You know what I like about this stage in my life? A friend can tell me she is an alien from another planet or star, that she regularly visits other dimensions in her dreams, and all sorts of other fantastically sci-fi stuff, and I don’t even flinch. She can even tell me I am an alien for that matter! The five-years-back-version-of-myself would not have even entertained these kinds of conversations, at least not without a great deal of laughter, making fun, and judgments to follow. But now I can honestly say I can hear my alien friend’s opinion and life experience, and can just accept her for her alien self, without projecting my unnecessary judgments and beliefs on her.
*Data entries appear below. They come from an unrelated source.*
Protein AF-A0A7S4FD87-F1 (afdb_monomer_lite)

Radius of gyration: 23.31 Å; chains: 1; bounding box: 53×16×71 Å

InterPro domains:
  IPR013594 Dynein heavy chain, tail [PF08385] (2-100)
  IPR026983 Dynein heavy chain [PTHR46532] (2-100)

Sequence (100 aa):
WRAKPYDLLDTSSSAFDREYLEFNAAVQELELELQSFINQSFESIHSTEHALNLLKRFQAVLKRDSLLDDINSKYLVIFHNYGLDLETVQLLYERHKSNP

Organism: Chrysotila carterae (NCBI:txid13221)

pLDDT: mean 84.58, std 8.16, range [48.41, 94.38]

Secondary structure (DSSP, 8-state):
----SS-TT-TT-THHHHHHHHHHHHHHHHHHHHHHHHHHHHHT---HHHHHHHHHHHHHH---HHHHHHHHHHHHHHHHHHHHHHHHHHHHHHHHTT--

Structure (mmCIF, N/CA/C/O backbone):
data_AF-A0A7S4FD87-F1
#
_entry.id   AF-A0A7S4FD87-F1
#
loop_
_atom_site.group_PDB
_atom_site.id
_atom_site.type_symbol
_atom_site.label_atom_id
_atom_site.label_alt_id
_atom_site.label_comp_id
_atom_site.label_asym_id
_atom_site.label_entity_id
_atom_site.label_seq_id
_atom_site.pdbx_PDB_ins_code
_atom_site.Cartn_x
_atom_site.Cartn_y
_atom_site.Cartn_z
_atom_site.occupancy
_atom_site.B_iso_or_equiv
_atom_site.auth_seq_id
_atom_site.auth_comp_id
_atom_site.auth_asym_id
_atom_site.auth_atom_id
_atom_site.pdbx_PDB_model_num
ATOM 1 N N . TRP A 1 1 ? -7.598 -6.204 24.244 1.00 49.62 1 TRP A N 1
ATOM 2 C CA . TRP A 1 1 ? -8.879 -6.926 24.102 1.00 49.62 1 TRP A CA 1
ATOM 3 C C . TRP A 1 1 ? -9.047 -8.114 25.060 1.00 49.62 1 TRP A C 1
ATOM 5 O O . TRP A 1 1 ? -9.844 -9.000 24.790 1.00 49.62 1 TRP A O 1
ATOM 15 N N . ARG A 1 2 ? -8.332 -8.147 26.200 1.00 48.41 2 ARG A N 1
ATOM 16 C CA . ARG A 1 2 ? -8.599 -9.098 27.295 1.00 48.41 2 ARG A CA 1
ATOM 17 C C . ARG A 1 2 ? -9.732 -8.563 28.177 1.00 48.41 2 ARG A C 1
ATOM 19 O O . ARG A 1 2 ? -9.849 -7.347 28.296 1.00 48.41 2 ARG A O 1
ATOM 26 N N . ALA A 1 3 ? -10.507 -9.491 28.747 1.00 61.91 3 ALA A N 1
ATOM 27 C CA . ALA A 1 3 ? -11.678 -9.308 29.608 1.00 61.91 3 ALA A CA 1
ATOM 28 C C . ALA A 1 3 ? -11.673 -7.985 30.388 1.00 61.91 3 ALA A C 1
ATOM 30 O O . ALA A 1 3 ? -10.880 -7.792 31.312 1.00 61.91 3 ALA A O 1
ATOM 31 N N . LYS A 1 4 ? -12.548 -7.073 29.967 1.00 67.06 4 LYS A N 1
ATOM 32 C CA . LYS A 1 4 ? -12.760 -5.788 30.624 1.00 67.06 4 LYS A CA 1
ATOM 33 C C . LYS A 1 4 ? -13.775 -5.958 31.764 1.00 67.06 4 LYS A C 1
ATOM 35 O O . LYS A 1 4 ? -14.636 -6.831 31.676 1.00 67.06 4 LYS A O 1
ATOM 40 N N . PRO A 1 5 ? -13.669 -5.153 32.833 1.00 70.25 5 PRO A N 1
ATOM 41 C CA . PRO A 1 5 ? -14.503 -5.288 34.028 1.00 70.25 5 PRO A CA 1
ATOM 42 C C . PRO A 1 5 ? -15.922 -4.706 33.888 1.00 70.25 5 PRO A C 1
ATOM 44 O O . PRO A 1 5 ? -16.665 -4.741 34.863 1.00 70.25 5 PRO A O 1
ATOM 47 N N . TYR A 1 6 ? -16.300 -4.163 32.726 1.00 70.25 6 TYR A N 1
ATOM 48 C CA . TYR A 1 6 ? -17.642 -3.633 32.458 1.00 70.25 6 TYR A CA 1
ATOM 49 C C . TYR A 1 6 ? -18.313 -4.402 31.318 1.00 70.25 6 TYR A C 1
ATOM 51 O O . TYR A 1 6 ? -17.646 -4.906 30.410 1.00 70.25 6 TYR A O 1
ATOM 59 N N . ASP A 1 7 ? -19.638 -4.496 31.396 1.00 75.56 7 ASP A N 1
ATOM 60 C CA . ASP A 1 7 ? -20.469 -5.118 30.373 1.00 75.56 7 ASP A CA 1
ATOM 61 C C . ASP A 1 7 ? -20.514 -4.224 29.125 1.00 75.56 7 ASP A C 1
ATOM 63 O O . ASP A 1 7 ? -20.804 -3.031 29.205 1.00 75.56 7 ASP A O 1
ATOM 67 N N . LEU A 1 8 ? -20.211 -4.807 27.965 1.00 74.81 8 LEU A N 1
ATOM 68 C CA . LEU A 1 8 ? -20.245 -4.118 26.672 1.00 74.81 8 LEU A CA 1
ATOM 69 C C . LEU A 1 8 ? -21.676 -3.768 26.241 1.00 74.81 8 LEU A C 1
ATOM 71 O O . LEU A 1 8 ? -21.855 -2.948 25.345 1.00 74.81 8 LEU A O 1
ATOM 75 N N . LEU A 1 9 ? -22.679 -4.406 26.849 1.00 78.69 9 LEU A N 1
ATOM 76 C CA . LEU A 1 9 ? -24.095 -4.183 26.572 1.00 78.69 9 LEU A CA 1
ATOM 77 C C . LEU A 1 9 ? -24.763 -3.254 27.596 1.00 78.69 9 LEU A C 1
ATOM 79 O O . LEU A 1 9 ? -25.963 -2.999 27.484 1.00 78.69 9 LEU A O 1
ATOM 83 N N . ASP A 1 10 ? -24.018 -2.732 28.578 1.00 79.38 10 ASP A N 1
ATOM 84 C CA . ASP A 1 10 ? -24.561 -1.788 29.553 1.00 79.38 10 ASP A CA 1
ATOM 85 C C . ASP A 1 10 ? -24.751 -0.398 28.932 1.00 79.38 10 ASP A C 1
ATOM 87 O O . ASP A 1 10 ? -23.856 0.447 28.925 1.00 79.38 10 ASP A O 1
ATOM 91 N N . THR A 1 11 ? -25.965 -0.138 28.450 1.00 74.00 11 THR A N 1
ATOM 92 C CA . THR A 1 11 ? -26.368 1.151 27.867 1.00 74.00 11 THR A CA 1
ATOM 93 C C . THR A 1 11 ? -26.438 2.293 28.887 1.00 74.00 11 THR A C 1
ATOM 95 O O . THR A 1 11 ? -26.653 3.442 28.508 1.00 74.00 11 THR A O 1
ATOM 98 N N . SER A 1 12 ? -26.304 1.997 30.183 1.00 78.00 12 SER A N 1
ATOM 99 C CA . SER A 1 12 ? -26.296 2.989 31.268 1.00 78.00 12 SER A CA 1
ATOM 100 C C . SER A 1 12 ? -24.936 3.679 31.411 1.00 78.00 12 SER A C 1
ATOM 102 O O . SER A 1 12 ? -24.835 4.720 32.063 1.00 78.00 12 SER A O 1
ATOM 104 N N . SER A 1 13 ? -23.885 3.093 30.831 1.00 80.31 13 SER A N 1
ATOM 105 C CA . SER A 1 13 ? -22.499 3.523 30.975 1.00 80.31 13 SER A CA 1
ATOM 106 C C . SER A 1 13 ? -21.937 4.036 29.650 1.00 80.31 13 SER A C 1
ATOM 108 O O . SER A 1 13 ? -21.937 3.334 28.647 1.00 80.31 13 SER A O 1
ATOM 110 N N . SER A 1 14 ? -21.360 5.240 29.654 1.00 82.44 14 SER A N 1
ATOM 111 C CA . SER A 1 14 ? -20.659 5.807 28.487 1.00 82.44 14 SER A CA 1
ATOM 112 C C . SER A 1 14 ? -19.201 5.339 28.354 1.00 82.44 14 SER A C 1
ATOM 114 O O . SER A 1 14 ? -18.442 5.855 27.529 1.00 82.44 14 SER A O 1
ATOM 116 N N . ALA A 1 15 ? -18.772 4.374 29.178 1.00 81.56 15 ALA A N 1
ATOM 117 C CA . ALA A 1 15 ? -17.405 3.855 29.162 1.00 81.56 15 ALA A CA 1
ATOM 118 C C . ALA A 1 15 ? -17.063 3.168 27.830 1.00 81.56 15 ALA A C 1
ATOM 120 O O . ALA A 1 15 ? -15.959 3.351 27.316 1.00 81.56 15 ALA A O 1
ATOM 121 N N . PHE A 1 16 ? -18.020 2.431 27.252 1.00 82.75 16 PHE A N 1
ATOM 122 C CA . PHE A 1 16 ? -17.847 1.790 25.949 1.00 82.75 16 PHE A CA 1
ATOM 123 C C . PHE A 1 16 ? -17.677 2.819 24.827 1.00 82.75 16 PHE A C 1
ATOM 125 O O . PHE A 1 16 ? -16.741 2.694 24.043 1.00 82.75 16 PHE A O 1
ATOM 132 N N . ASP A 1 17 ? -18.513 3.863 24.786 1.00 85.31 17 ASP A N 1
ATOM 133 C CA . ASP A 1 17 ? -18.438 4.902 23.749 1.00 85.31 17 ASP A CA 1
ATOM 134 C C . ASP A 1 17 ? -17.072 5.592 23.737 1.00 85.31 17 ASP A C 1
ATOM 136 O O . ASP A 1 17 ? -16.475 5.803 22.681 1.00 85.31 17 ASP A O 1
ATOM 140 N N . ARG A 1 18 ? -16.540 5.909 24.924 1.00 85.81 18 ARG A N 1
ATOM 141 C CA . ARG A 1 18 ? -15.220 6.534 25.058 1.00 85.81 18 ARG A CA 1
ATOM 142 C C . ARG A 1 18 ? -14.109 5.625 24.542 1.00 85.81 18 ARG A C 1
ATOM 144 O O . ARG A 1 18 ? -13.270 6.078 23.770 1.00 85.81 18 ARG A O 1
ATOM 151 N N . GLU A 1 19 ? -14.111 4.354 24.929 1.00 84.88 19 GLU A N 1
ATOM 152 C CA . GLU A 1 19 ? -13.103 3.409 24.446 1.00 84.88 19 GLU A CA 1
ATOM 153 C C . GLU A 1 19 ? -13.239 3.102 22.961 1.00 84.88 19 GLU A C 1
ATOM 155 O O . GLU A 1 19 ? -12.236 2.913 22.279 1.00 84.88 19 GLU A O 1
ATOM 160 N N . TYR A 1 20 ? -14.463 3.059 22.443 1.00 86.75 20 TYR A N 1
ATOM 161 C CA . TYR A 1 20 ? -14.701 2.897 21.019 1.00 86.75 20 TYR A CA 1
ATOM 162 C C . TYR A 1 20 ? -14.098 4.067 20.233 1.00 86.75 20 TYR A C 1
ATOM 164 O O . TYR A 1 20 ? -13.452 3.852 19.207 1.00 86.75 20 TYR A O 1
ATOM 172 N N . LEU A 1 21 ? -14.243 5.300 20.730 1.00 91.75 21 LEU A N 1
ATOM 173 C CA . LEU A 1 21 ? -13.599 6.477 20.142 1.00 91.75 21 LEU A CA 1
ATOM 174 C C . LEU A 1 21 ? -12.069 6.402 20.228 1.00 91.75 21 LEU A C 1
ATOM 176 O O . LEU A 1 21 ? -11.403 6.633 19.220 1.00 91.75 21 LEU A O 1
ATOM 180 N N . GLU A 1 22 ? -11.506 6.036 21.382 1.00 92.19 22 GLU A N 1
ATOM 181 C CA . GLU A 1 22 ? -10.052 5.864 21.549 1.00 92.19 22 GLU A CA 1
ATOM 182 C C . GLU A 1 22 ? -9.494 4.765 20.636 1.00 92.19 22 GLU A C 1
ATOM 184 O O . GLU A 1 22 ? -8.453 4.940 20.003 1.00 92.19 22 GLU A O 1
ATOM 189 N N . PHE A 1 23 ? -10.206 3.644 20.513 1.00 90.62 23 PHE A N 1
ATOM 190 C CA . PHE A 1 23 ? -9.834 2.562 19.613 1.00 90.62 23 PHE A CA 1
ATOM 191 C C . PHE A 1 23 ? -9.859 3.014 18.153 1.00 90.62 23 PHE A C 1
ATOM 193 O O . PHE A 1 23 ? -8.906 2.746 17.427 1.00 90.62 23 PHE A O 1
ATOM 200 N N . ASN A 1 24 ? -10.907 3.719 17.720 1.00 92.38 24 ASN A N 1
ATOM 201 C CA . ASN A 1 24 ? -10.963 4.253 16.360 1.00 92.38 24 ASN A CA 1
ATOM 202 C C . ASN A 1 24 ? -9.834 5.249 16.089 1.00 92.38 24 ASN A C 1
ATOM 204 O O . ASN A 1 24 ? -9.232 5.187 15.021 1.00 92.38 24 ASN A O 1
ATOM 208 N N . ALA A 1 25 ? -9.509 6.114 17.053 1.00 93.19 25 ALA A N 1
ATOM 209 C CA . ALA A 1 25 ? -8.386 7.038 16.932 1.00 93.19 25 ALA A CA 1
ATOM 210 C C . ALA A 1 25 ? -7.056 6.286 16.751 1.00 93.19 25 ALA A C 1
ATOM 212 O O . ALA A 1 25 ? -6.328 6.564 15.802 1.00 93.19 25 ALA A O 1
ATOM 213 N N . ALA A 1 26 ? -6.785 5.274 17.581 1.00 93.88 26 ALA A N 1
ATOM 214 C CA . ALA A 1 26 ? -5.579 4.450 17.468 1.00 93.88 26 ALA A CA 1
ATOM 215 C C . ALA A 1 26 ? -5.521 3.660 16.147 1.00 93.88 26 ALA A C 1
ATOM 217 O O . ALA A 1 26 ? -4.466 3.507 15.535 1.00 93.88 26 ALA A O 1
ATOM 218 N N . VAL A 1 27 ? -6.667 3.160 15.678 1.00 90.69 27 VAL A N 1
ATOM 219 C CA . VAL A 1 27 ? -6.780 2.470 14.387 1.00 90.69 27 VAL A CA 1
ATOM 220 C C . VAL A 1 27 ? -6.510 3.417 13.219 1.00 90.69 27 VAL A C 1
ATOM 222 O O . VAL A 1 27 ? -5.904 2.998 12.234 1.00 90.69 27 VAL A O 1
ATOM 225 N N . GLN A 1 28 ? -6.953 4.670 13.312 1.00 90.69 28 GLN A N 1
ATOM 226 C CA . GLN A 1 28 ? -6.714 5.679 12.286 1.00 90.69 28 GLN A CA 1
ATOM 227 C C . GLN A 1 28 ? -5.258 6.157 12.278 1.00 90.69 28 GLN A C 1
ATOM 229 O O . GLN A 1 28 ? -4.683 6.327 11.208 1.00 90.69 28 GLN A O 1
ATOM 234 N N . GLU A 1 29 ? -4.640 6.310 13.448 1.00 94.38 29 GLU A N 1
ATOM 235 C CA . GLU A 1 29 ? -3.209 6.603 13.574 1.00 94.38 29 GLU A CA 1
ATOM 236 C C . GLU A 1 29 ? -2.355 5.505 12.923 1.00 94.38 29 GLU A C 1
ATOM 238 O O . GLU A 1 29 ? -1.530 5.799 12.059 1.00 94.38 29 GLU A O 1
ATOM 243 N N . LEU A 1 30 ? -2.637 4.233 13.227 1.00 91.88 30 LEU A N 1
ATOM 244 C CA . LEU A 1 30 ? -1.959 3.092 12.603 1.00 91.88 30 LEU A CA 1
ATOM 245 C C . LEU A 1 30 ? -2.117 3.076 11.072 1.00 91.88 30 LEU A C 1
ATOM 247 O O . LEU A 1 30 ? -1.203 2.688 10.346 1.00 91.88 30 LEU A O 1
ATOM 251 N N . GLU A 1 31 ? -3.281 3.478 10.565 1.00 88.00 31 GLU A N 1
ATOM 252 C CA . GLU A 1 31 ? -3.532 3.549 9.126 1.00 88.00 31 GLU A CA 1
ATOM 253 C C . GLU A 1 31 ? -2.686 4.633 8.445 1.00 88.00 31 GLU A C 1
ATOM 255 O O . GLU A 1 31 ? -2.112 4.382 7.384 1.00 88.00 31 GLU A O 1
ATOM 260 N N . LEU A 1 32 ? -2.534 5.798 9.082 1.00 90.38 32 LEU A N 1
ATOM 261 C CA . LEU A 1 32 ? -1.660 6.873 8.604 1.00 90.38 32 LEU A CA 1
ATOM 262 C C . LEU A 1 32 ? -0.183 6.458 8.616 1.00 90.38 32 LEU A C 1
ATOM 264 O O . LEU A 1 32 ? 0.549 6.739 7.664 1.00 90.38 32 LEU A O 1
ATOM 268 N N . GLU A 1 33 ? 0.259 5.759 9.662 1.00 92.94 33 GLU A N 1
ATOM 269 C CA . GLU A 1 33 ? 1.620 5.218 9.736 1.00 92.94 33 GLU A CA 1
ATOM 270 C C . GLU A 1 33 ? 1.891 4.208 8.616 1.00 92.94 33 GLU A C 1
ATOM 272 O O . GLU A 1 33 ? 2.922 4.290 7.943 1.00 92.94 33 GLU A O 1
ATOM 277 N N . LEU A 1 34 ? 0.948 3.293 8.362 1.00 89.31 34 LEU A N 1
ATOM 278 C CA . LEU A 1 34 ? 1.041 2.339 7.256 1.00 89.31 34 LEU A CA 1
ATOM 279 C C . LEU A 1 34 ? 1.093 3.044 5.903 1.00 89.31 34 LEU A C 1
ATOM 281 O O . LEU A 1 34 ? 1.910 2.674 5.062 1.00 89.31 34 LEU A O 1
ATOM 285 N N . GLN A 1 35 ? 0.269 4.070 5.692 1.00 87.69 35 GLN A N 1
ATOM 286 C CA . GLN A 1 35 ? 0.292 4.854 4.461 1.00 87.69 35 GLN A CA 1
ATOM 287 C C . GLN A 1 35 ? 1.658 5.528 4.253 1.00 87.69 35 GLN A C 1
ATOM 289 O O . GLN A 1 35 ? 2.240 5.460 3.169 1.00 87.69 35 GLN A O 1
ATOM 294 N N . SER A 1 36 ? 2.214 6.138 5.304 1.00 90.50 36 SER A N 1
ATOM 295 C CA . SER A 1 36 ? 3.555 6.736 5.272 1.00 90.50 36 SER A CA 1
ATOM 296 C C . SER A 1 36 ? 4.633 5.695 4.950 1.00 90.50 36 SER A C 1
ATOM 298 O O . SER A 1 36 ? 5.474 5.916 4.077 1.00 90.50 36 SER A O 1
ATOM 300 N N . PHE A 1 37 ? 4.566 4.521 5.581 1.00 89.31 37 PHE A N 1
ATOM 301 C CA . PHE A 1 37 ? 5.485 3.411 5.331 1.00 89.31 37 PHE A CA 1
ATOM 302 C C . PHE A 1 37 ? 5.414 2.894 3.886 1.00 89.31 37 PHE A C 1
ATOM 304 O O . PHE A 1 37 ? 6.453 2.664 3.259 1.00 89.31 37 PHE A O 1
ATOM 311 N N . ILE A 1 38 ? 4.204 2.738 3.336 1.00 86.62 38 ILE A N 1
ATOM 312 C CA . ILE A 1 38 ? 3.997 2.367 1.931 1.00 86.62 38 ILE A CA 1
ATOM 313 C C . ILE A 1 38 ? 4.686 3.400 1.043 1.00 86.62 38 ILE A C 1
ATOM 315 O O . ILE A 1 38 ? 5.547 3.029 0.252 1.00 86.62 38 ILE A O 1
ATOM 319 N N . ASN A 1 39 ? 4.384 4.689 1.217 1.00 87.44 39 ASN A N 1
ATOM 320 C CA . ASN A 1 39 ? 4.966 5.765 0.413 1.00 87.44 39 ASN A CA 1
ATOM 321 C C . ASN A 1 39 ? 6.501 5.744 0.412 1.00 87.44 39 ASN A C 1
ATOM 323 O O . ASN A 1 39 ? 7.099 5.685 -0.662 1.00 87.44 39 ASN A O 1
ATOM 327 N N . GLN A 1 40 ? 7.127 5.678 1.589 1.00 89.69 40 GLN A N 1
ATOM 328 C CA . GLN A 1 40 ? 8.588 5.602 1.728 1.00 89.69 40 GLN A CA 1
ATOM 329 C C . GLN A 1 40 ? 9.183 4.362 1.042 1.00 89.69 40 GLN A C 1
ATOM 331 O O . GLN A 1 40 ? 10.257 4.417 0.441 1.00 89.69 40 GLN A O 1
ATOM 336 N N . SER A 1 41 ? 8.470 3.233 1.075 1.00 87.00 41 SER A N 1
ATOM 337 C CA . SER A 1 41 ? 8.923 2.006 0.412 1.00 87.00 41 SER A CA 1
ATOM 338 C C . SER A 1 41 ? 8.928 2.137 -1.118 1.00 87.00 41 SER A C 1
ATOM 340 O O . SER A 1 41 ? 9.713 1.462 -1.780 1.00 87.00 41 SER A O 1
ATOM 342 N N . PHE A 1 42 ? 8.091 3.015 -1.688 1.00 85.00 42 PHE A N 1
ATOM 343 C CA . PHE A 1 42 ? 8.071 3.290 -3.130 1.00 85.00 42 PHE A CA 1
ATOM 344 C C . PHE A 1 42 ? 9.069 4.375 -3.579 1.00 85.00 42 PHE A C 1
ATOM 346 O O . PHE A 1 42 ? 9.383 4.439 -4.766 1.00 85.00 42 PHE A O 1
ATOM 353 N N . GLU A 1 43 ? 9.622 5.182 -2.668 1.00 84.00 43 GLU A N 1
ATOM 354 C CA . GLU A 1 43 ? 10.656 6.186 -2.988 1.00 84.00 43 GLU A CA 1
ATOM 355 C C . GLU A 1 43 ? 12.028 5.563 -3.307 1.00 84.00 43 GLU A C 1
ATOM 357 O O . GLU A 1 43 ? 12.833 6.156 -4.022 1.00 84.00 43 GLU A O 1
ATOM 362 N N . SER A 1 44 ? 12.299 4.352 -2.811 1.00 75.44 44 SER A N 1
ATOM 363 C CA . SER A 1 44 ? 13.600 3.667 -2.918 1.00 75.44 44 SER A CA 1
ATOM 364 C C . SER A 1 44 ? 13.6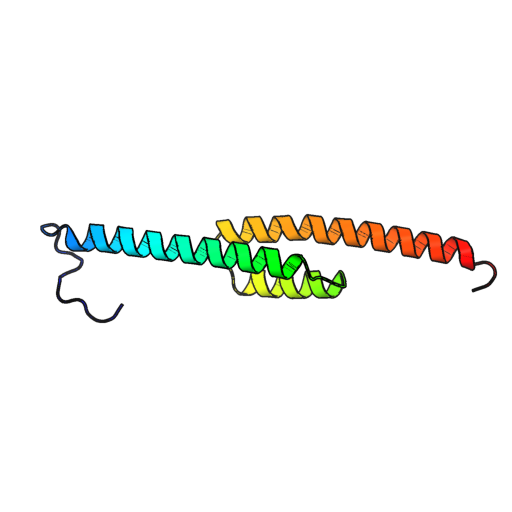59 2.579 -4.000 1.00 75.44 44 SER A C 1
ATOM 366 O O . SER A 1 44 ? 14.520 1.699 -3.981 1.00 75.44 44 SER A O 1
ATOM 368 N N . ILE A 1 45 ? 12.741 2.603 -4.965 1.00 77.81 45 ILE A N 1
ATOM 369 C CA . ILE A 1 45 ? 12.632 1.545 -5.972 1.00 77.81 45 ILE A CA 1
ATOM 370 C C . ILE A 1 45 ? 13.680 1.717 -7.073 1.00 77.81 45 ILE A C 1
ATOM 372 O O . ILE A 1 45 ? 13.706 2.716 -7.785 1.00 77.81 45 ILE A O 1
ATOM 376 N N . HIS A 1 46 ? 14.494 0.678 -7.266 1.00 74.50 46 HIS A N 1
ATOM 377 C CA . HIS A 1 46 ? 15.558 0.648 -8.275 1.00 74.50 46 HIS A CA 1
ATOM 378 C C . HIS A 1 46 ? 15.163 -0.024 -9.598 1.00 74.50 46 HIS A C 1
ATOM 380 O O . HIS A 1 46 ? 15.879 0.114 -10.585 1.00 74.50 46 HIS A O 1
ATOM 386 N N . SER A 1 47 ? 14.057 -0.776 -9.633 1.00 83.50 47 SER A N 1
ATOM 387 C CA . SER A 1 47 ? 13.563 -1.407 -10.860 1.00 83.50 47 SER A CA 1
ATOM 388 C C . SER A 1 47 ? 12.048 -1.583 -10.853 1.00 83.50 47 SER A C 1
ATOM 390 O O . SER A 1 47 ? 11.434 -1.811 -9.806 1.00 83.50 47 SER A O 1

Now that does not mean I have to subscribe to her beliefs myself. It just means, I am comfortable enough in my own beliefs, that her beliefs do not shake mine to the point of making me have to throw hers out in absolute fear that her outlook might have some sort of negative impact on mine. I think the most closed-minded, conservative people, often people who come across as religious fanatics, can be the most shallow spiritually, merely because their faith in what they believe in is not strong enough to hold up against that of what others believe, and they are therefore always fighting, pushing and pulling to prove that they are “right” and others are “wrong”, possibly trying to convince themselves more than anyone else…at least on a subconscious level.
The older I get the more I see that none of us are fully right and we are all wrong. There is a little bit of right and wrong in all of us, and the beliefs we choose to subscribe to. Yes, I said it, in ALL beliefs there is a little bit (if not a lot) of both right and wrong. At this point in my life, I am choosing to see both the right and wrong, in both my own beliefs and the beliefs of others.